### ASSIGNMENT:
Print the data below exactly, but only the lines from the one containing "ATOM 125 C C" down to the one containing "ATOM 139 C C", inclusive.
::::
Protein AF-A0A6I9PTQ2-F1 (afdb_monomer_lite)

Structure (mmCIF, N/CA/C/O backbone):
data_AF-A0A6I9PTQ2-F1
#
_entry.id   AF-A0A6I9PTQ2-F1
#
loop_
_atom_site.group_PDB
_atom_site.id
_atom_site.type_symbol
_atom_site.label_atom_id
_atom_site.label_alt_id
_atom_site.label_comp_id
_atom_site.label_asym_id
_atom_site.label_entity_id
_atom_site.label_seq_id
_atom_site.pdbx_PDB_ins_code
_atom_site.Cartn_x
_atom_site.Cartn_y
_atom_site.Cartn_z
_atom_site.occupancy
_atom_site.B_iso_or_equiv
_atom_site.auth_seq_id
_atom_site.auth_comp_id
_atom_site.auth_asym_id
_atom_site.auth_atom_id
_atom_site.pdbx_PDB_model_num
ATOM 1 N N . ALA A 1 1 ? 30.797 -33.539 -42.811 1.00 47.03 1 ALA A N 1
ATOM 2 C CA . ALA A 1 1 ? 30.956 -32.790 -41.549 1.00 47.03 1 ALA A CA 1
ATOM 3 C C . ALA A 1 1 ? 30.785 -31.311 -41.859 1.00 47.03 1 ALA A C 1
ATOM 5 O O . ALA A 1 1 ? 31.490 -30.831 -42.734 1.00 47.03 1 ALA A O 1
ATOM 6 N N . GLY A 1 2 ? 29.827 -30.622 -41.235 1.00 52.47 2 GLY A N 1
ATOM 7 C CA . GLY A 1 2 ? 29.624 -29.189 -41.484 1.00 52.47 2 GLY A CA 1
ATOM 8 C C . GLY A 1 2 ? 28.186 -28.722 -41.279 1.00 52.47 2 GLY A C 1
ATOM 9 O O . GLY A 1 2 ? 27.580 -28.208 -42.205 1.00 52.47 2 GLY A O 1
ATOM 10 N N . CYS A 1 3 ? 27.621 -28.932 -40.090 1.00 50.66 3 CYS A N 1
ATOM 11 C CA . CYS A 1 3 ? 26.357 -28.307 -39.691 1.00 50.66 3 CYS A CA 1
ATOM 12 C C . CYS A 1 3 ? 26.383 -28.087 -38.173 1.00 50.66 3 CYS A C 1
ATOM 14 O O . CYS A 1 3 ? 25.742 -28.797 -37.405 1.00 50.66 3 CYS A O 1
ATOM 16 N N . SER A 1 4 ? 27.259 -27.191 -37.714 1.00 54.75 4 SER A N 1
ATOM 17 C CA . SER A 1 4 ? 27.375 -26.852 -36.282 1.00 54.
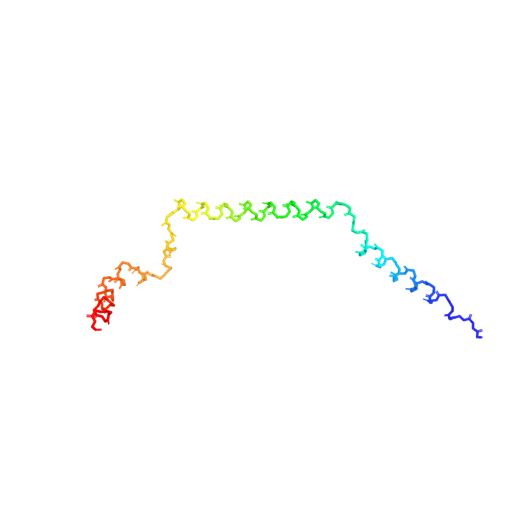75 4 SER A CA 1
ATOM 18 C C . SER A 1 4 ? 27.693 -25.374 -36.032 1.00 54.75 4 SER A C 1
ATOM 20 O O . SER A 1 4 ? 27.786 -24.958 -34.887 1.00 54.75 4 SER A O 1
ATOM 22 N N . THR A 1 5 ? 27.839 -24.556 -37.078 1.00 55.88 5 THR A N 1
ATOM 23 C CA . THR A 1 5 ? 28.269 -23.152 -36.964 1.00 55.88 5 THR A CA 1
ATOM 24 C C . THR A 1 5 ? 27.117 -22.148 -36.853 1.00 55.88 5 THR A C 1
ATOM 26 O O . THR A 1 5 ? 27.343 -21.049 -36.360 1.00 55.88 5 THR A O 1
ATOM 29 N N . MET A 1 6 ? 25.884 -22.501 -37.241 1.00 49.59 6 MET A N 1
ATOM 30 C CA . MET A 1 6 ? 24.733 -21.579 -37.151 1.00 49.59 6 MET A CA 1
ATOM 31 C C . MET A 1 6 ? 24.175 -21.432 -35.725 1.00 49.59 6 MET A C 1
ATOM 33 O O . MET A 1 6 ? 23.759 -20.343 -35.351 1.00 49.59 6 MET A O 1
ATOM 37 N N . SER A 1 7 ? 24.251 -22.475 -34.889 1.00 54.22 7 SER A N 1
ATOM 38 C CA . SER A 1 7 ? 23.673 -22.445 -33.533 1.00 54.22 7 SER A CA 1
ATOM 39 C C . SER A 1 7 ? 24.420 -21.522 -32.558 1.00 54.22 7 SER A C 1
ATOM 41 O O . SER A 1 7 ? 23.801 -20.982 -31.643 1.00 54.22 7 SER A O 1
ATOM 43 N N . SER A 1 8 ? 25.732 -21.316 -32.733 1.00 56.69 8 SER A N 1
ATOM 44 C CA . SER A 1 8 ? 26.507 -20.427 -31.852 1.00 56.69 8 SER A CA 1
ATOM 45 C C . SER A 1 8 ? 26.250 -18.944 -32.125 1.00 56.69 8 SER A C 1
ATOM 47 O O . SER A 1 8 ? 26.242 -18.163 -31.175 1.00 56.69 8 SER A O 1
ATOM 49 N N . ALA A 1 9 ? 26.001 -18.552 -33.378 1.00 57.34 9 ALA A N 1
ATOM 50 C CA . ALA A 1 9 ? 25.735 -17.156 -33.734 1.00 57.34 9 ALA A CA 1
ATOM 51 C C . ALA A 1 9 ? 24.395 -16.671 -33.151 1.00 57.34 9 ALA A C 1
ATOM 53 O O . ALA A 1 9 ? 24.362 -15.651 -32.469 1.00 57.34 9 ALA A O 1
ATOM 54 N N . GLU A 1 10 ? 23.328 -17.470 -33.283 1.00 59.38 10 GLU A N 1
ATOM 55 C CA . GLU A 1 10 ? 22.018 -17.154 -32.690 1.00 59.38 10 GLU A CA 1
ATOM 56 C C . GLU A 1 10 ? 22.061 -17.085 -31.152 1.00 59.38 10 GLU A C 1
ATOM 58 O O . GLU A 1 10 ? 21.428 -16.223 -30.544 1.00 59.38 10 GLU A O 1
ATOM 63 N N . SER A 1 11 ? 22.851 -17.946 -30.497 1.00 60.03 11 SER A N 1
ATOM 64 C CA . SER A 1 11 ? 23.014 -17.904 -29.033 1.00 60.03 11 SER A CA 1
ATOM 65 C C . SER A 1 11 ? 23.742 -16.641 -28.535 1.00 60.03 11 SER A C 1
::::
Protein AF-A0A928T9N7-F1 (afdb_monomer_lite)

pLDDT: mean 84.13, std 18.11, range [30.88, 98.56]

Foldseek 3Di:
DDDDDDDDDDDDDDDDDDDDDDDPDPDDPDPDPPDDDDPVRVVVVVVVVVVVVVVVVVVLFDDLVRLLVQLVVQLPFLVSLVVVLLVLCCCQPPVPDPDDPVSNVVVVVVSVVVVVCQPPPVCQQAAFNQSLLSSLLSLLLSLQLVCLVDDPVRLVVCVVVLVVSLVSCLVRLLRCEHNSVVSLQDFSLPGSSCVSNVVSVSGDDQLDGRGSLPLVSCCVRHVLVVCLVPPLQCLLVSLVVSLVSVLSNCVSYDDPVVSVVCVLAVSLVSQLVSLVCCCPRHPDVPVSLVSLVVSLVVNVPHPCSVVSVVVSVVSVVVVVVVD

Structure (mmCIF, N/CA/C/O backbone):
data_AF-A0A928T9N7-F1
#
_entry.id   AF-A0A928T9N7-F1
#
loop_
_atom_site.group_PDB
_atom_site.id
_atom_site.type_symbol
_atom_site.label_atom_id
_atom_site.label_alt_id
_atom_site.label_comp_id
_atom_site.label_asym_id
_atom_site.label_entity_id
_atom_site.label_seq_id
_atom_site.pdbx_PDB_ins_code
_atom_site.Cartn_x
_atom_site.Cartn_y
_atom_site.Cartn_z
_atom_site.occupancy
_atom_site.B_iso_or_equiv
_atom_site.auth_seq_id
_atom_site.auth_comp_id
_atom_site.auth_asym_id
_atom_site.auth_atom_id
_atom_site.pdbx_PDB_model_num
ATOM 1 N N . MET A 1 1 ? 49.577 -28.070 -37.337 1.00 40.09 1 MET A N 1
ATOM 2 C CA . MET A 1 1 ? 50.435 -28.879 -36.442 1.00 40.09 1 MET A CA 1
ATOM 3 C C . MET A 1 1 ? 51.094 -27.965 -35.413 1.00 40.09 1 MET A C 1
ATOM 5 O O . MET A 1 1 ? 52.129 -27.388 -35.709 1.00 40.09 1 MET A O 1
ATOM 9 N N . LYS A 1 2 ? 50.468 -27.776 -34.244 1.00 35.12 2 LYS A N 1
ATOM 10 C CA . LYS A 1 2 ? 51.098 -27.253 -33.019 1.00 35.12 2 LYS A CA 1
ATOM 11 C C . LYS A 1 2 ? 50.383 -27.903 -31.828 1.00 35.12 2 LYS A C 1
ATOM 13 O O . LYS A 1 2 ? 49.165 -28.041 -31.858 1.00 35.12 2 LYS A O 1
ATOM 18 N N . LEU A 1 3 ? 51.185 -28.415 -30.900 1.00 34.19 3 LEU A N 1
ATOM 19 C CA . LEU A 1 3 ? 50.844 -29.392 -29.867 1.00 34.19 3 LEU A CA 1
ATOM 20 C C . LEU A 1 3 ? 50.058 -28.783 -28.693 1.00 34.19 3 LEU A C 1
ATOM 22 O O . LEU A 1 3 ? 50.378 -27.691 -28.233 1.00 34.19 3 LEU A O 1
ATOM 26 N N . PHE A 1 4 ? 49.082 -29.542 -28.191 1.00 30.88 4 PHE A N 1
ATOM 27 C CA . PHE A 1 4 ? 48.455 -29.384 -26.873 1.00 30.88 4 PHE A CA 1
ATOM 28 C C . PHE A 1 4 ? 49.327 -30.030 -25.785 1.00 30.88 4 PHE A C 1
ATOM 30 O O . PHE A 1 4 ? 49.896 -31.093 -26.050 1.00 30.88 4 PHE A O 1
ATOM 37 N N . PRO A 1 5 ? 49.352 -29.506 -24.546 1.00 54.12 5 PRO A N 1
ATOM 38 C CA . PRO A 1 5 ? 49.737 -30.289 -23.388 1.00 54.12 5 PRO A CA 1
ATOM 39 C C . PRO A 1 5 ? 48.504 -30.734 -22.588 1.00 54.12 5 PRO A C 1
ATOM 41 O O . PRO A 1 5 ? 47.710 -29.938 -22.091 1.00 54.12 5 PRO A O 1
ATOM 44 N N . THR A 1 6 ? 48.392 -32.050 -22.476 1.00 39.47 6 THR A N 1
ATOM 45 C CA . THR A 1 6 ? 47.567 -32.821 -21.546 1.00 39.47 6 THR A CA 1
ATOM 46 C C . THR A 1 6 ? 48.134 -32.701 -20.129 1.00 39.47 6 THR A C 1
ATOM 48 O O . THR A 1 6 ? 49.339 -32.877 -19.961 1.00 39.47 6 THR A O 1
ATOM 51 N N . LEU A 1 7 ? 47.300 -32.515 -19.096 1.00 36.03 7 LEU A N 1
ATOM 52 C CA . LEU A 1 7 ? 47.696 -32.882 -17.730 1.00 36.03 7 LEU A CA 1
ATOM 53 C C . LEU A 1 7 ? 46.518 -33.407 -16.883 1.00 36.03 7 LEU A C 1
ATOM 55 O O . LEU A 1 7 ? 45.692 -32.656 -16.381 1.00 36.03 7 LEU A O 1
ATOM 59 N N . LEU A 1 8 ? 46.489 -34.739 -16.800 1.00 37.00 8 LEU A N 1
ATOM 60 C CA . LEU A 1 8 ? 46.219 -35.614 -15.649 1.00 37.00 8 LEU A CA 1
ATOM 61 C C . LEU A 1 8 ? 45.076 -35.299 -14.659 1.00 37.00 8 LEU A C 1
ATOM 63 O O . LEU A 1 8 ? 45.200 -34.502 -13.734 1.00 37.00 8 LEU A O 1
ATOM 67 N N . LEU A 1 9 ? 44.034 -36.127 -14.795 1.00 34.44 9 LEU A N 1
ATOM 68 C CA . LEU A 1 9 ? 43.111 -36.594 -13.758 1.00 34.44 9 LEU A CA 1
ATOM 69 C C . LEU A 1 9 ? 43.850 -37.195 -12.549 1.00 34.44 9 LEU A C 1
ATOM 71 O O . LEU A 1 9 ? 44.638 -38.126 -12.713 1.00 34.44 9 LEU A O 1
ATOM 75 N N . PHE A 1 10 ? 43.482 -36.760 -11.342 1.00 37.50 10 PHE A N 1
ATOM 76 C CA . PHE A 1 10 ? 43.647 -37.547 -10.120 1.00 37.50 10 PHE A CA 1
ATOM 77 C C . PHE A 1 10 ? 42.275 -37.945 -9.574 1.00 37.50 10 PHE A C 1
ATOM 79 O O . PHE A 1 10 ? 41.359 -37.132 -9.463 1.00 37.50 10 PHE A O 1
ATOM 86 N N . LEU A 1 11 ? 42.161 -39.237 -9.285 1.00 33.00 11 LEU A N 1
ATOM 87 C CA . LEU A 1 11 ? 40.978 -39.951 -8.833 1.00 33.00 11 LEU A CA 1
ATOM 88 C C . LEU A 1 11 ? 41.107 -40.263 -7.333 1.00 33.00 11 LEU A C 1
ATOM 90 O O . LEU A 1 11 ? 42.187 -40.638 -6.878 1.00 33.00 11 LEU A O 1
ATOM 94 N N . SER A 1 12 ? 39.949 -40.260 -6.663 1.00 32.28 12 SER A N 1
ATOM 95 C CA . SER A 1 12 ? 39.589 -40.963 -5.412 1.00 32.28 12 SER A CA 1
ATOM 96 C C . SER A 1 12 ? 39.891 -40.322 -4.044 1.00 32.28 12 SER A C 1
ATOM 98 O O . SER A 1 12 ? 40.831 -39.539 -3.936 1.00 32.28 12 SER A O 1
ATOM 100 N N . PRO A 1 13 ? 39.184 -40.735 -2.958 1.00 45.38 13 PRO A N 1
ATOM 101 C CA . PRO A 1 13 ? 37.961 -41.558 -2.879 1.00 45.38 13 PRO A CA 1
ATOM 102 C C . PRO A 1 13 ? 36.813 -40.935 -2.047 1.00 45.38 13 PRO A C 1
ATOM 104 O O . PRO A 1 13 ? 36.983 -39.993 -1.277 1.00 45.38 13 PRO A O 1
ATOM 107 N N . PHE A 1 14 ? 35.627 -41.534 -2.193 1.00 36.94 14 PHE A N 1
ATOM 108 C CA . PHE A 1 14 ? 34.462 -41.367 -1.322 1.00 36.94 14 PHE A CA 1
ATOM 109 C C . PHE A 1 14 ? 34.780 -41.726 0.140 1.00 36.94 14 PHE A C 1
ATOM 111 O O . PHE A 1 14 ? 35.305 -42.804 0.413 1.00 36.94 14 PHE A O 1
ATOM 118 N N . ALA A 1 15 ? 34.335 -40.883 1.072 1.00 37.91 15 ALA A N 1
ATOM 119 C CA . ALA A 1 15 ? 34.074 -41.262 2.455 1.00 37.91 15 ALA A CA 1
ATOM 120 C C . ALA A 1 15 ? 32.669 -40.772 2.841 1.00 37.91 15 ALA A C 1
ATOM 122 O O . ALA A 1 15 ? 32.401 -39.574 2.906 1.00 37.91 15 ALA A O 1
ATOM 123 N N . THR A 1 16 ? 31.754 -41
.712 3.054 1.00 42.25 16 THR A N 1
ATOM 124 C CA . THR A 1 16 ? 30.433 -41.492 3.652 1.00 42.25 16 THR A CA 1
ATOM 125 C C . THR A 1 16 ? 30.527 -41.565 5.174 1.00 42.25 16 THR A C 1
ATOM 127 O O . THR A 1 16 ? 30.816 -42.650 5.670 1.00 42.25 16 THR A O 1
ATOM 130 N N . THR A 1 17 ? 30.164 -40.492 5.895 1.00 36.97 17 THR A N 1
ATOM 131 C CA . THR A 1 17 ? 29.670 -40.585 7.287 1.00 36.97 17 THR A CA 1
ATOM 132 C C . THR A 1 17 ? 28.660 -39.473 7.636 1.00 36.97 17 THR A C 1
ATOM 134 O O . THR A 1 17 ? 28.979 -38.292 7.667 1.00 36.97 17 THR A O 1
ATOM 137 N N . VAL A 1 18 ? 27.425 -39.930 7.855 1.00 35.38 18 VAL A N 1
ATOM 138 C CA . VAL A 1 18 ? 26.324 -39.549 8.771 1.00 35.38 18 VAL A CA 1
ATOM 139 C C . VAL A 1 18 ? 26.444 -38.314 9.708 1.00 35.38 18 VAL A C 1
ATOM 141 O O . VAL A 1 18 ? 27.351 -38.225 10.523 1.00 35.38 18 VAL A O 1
::::
### SOLUTION TO THIS PROBLEM:
ATOM 125 C C . THR A 1 16 ? 30.527 -41.565 5.174 1.00 42.25 16 THR A C 1
ATOM 127 O O . THR A 1 16 ? 30.816 -42.650 5.670 1.00 42.25 16 THR A O 1
ATOM 130 N N . THR A 1 17 ? 30.164 -40.492 5.895 1.00 36.97 17 THR A N 1
ATOM 131 C CA . THR A 1 17 ? 29.670 -40.585 7.287 1.00 36.97 17 THR A CA 1
ATOM 132 C C . THR A 1 17 ? 28.660 -39.473 7.636 1.00 36.97 17 THR A C 1
ATOM 134 O O . THR A 1 17 ? 28.979 -38.292 7.667 1.00 36.97 17 THR A O 1
ATOM 137 N N . VAL A 1 18 ? 27.425 -39.930 7.855 1.00 35.38 18 VAL A N 1
ATOM 138 C CA . VAL A 1 18 ? 26.324 -39.549 8.771 1.00 35.38 18 VAL A CA 1
ATOM 139 C C . VAL A 1 18 ? 26.444 -38.314 9.708 1.00 35.38 18 VAL A C 1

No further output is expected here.